Your assignment:
Take the material below and reproduce, word for word, only the lines from the line with "ATOM 278 N N" through the line with "ATOM 304 C C".

Material provided:
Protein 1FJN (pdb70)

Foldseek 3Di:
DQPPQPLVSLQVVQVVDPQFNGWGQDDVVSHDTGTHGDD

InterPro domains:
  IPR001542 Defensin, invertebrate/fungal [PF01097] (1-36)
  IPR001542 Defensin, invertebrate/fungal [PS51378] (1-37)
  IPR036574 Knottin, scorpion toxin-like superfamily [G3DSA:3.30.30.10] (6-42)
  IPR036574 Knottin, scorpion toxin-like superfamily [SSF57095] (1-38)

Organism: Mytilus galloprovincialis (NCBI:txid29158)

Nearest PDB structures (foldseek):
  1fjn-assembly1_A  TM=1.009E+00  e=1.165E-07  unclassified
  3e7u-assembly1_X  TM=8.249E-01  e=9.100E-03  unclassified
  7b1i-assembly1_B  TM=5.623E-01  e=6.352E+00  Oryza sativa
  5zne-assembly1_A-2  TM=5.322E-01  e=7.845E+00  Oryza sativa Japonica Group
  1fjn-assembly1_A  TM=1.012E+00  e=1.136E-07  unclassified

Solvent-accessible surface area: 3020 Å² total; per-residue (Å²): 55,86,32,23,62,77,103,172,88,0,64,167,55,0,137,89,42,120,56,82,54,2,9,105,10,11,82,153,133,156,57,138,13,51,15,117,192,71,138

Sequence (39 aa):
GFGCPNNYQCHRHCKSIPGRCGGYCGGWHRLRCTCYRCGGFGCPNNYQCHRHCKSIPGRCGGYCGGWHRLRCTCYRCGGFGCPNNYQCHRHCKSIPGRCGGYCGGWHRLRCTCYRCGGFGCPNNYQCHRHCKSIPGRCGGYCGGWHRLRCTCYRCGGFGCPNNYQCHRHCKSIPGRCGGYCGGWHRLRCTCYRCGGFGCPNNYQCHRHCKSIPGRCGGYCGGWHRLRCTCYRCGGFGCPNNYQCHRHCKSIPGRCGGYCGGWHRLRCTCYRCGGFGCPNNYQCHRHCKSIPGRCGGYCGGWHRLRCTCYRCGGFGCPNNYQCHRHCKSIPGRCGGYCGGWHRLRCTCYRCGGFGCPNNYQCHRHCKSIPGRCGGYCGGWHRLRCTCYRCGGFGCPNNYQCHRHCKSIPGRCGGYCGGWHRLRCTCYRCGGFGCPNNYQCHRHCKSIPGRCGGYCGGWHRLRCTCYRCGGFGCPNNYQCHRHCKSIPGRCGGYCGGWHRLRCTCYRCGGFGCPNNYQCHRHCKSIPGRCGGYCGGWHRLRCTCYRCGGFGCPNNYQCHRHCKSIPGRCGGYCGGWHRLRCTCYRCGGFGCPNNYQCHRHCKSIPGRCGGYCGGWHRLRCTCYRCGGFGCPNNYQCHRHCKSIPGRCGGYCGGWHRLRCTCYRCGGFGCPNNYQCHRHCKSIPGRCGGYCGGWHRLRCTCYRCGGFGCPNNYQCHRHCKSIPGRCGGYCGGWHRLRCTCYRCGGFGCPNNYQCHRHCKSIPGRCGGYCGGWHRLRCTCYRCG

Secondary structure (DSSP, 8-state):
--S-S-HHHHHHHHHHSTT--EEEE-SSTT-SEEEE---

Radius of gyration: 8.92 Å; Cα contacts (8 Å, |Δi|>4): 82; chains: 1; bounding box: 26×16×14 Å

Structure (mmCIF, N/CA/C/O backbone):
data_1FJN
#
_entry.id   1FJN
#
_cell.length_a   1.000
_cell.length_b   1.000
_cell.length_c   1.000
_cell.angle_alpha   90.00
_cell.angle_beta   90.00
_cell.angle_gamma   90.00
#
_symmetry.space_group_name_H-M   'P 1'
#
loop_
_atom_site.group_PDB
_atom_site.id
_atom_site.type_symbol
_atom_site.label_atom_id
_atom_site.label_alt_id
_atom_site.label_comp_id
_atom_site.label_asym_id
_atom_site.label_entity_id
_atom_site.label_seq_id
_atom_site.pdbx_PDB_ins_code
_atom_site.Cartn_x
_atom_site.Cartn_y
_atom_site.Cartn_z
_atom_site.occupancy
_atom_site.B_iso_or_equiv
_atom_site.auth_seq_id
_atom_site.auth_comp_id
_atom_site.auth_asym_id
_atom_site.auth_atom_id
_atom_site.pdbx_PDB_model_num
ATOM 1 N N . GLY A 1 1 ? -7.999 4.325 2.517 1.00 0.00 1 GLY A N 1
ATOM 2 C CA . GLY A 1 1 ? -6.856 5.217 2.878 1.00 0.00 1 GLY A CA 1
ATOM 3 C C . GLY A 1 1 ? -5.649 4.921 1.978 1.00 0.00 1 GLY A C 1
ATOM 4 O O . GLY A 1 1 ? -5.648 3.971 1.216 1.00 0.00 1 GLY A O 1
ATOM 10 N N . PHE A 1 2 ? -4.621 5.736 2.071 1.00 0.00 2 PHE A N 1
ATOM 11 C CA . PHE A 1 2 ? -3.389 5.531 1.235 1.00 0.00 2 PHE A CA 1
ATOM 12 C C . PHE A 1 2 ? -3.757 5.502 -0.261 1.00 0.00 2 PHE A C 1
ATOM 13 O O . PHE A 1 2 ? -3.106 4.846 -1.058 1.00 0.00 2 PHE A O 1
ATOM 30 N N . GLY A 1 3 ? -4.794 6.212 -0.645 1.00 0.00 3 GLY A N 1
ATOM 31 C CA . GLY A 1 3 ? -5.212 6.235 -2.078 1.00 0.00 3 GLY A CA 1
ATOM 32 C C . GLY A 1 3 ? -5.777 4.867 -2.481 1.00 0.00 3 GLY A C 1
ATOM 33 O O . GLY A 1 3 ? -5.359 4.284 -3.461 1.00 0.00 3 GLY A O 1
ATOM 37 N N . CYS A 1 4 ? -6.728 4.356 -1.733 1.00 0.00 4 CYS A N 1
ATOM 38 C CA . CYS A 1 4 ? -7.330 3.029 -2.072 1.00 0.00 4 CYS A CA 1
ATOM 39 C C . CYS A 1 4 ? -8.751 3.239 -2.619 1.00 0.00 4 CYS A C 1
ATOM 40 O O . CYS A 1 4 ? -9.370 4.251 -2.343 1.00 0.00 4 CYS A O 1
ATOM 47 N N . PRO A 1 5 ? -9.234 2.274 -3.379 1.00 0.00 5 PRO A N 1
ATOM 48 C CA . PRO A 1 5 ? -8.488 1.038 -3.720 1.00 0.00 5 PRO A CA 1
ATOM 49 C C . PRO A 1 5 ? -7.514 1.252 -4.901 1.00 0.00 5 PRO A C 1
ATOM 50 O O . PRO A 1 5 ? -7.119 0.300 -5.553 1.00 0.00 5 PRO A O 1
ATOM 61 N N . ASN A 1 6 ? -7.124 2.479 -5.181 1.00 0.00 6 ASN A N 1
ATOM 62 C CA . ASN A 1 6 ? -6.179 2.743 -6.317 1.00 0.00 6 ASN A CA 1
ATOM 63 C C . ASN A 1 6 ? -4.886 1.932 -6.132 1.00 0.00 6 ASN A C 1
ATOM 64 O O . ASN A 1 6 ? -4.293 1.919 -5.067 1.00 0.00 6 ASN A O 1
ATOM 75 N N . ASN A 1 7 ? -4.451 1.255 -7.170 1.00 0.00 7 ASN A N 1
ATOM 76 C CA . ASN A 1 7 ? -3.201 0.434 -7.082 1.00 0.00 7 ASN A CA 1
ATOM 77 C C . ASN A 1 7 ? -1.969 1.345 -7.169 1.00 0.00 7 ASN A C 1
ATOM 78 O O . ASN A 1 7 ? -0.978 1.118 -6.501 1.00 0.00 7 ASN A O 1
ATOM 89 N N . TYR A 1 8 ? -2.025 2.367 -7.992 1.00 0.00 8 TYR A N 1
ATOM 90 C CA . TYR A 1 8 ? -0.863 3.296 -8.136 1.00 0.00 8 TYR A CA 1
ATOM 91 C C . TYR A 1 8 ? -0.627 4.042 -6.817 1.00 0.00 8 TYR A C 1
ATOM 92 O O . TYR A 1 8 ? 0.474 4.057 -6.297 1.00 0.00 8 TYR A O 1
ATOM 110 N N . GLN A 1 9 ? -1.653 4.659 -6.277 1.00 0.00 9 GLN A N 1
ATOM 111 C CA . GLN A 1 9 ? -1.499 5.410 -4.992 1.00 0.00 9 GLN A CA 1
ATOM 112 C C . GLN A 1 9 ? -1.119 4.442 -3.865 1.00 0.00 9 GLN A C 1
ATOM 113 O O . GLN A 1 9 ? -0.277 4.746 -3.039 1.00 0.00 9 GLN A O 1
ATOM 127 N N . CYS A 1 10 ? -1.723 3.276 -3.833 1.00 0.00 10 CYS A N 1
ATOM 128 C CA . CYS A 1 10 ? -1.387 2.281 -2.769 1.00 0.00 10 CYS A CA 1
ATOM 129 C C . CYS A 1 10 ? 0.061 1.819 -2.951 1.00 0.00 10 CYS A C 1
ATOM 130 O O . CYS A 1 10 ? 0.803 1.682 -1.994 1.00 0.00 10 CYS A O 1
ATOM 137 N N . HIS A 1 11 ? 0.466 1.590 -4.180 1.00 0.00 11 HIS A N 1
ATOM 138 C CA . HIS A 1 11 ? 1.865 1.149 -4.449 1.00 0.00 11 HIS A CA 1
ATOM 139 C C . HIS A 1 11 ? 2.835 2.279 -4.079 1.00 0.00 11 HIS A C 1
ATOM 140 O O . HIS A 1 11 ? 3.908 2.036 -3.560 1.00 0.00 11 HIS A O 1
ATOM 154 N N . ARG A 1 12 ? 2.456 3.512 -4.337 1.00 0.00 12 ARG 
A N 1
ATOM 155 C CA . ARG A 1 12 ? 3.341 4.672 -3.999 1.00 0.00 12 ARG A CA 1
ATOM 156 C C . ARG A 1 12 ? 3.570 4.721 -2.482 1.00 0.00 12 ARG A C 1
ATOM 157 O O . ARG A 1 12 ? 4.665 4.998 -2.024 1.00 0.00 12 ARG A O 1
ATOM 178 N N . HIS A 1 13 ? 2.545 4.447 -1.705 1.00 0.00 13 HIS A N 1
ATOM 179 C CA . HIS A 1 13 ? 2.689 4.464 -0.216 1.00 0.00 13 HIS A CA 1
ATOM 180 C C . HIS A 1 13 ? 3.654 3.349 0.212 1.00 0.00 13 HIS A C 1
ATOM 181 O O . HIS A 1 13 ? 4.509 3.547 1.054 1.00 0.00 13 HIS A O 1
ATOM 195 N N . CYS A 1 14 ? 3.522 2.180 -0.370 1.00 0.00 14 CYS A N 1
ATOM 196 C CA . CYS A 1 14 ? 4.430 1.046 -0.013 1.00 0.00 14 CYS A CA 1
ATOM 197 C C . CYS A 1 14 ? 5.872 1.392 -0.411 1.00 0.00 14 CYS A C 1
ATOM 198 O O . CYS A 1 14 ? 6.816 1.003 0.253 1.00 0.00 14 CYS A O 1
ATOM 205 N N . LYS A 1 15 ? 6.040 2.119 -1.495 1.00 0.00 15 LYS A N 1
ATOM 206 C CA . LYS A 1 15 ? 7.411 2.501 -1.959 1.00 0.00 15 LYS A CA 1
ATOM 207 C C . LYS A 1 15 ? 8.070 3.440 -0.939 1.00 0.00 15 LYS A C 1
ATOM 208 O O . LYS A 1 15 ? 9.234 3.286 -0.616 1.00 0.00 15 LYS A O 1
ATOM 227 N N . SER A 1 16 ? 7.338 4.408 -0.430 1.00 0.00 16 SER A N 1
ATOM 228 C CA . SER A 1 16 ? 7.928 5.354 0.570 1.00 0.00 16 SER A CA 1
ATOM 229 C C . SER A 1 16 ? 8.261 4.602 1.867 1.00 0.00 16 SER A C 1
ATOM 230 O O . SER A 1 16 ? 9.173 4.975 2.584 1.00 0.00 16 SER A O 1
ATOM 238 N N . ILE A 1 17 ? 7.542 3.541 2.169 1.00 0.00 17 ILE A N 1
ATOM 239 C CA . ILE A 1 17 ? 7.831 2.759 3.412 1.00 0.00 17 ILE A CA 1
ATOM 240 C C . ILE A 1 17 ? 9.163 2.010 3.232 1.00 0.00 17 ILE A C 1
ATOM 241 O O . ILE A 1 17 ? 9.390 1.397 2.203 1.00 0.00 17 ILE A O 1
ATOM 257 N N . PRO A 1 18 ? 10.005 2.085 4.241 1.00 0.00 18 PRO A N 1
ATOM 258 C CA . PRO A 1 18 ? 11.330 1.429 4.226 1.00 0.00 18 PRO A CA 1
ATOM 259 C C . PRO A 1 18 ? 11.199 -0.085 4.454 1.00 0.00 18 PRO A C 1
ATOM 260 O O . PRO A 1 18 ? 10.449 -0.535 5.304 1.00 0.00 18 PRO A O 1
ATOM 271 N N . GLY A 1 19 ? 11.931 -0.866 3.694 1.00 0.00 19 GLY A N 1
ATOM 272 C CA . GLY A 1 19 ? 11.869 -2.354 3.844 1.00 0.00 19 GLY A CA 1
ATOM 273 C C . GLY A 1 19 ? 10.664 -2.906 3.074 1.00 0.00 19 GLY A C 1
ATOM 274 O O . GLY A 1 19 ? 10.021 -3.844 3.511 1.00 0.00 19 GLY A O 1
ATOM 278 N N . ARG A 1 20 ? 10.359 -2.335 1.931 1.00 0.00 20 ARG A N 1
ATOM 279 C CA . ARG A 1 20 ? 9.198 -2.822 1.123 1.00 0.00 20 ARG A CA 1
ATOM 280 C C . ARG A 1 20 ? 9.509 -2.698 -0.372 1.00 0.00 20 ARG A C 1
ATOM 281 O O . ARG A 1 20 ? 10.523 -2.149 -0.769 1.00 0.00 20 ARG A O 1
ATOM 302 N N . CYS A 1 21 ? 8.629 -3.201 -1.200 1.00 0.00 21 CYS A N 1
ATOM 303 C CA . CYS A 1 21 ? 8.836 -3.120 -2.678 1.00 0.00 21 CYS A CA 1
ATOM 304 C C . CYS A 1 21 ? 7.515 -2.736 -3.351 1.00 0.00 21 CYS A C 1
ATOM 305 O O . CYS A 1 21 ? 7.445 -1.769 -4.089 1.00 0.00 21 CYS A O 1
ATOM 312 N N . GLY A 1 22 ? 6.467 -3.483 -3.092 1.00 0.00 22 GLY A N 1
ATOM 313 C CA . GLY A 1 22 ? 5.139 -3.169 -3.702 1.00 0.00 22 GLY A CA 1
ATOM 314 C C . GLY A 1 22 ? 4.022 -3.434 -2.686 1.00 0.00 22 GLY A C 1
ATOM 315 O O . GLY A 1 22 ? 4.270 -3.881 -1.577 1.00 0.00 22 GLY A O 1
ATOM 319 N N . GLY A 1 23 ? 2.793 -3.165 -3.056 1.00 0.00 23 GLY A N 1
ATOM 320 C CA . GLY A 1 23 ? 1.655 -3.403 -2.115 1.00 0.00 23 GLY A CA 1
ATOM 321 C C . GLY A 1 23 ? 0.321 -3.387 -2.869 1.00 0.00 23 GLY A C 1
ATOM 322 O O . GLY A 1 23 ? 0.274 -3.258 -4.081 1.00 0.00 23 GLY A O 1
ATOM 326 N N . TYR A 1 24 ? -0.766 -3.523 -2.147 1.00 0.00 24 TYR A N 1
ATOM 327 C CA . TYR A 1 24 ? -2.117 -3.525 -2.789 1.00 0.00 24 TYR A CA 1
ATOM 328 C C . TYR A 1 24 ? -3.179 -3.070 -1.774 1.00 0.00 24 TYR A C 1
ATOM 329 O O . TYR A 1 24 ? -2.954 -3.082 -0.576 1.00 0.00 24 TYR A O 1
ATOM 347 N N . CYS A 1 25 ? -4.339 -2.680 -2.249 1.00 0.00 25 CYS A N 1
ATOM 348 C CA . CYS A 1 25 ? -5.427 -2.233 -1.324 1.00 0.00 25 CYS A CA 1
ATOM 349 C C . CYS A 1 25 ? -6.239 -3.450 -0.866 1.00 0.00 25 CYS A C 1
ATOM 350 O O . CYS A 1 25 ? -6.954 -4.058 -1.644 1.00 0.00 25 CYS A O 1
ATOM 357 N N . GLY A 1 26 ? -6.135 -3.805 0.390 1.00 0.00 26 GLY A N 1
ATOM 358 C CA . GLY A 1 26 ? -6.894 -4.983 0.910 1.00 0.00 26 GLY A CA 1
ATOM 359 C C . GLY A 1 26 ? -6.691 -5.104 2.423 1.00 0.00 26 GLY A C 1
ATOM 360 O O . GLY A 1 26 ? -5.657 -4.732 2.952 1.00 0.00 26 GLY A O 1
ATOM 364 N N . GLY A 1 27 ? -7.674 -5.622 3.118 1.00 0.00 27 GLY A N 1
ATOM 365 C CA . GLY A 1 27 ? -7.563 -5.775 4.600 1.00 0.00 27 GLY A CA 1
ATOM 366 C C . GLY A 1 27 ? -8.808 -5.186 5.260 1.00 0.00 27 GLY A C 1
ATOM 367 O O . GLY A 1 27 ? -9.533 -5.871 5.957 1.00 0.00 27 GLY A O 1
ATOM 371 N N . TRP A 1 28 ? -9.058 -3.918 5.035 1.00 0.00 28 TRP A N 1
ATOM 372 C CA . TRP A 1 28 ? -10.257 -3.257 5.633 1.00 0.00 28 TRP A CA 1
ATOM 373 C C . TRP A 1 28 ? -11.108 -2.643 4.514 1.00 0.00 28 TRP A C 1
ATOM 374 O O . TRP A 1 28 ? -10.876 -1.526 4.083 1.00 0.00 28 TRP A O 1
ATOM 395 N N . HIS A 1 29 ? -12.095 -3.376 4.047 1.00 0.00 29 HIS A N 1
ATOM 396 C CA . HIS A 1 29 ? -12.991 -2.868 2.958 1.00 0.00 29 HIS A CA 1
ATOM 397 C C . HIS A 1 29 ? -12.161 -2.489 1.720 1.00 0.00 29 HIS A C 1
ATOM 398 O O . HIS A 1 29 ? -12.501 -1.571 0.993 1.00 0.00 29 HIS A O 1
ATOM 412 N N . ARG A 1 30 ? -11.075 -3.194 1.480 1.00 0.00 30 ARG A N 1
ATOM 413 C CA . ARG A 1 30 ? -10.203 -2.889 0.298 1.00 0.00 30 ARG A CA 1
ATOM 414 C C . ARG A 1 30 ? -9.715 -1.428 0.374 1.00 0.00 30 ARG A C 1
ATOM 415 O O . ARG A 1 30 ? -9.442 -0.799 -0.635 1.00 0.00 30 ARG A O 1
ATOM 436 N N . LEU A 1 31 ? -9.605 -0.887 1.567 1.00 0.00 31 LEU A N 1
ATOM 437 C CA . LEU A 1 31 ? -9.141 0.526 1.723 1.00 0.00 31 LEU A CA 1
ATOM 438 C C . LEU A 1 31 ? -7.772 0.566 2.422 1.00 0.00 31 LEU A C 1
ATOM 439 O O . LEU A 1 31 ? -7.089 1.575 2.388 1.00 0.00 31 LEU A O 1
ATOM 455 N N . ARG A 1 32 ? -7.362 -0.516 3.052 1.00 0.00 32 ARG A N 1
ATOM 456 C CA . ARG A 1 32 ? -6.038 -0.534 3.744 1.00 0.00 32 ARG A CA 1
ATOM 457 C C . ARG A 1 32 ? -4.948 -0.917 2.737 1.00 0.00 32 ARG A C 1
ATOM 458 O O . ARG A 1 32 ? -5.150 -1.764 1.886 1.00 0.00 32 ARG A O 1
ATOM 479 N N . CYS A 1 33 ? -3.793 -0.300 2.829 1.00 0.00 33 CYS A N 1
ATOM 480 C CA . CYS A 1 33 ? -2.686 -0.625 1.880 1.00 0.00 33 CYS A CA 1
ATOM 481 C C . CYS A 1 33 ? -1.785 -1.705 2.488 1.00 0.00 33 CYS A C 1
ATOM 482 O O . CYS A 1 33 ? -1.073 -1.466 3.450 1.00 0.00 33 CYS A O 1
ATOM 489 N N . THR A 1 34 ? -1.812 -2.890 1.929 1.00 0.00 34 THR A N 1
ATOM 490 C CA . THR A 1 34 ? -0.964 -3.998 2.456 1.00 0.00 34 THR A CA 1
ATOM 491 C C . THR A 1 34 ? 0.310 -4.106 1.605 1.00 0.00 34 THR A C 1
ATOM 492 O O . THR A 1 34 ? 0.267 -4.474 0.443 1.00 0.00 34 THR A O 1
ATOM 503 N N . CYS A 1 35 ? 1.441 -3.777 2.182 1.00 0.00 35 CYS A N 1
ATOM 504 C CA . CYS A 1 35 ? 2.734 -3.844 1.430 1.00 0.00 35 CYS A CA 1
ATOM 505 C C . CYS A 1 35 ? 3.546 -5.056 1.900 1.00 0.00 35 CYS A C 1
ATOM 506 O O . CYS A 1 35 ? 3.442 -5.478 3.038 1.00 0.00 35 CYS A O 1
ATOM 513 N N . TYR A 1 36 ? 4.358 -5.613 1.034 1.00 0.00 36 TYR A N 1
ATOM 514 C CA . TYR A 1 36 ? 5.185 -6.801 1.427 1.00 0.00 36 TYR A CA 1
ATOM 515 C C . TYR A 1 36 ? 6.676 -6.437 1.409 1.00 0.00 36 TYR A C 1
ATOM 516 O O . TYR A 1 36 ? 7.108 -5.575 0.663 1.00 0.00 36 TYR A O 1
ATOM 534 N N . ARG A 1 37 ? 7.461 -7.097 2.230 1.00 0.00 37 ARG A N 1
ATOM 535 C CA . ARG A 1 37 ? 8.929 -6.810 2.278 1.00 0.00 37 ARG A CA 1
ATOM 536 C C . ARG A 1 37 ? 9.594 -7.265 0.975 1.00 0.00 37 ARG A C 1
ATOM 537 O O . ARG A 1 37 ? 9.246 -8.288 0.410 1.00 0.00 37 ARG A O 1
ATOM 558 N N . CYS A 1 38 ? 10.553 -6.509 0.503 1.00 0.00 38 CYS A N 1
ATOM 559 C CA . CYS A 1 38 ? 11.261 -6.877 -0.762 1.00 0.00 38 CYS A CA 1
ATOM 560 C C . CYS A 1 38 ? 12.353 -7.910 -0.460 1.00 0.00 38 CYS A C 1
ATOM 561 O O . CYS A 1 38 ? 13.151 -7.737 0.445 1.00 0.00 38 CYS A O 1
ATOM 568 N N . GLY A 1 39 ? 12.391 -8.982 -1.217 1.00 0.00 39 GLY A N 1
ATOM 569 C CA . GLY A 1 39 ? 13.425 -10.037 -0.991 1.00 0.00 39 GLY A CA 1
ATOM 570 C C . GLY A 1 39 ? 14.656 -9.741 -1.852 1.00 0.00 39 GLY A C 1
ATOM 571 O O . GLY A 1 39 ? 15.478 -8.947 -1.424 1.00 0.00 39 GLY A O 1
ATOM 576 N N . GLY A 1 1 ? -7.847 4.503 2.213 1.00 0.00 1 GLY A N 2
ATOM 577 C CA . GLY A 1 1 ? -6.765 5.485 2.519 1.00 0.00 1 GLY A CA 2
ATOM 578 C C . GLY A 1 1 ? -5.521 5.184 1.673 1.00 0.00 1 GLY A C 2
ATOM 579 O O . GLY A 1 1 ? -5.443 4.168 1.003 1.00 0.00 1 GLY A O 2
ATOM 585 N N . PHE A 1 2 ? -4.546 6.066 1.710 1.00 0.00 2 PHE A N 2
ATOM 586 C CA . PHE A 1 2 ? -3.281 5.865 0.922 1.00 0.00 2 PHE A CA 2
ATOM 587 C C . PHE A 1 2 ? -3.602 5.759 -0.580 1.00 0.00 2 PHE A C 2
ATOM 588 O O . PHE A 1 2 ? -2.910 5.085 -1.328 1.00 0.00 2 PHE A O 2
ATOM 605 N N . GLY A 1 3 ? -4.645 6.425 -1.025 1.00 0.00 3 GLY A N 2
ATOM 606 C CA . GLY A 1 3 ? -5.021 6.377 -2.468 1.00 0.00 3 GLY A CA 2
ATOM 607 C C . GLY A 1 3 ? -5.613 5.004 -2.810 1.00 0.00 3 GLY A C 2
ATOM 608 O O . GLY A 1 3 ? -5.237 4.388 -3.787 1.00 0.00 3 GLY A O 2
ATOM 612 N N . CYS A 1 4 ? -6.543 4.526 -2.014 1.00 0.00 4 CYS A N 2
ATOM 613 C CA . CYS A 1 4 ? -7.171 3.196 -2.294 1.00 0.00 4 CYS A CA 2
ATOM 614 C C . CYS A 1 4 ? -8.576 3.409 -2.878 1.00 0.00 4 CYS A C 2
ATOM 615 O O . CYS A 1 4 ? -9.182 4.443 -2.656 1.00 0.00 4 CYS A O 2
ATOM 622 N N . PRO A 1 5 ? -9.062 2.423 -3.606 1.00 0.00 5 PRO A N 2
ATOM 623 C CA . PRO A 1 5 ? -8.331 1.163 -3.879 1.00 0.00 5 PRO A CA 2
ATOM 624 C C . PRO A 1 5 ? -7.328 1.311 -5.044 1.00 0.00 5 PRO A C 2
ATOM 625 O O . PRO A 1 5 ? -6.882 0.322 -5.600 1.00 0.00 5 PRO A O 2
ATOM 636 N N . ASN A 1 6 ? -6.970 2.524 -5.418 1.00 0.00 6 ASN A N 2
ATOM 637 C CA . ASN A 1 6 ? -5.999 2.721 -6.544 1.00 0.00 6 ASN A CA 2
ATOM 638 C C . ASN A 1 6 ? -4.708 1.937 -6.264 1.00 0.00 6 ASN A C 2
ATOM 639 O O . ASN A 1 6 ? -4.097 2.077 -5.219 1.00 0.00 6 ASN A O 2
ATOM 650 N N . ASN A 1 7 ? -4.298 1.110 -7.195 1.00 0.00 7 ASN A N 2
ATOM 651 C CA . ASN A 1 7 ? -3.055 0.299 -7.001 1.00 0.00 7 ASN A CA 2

Task response:
ATOM 278 N N . ARG A 1 20 ? 10.359 -2.335 1.931 1.00 0.00 20 ARG A N 1
ATOM 279 C CA . ARG A 1 20 ? 9.198 -2.822 1.123 1.00 0.00 20 ARG A CA 1
ATOM 280 C C . ARG A 1 20 ? 9.509 -2.698 -0.372 1.00 0.00 20 ARG A C 1
ATOM 281 O O . ARG A 1 20 ? 10.523 -2.149 -0.769 1.00 0.00 20 ARG A O 1
ATOM 302 N N . CYS A 1 21 ? 8.629 -3.201 -1.200 1.00 0.00 21 CYS A N 1
ATOM 303 C CA . CYS A 1 21 ? 8.836 -3.120 -2.678 1.00 0.00 21 CYS A CA 1
ATOM 304 C C . CYS A 1 21 ? 7.515 -2.736 -3.351 1.00 0.00 21 CYS A C 1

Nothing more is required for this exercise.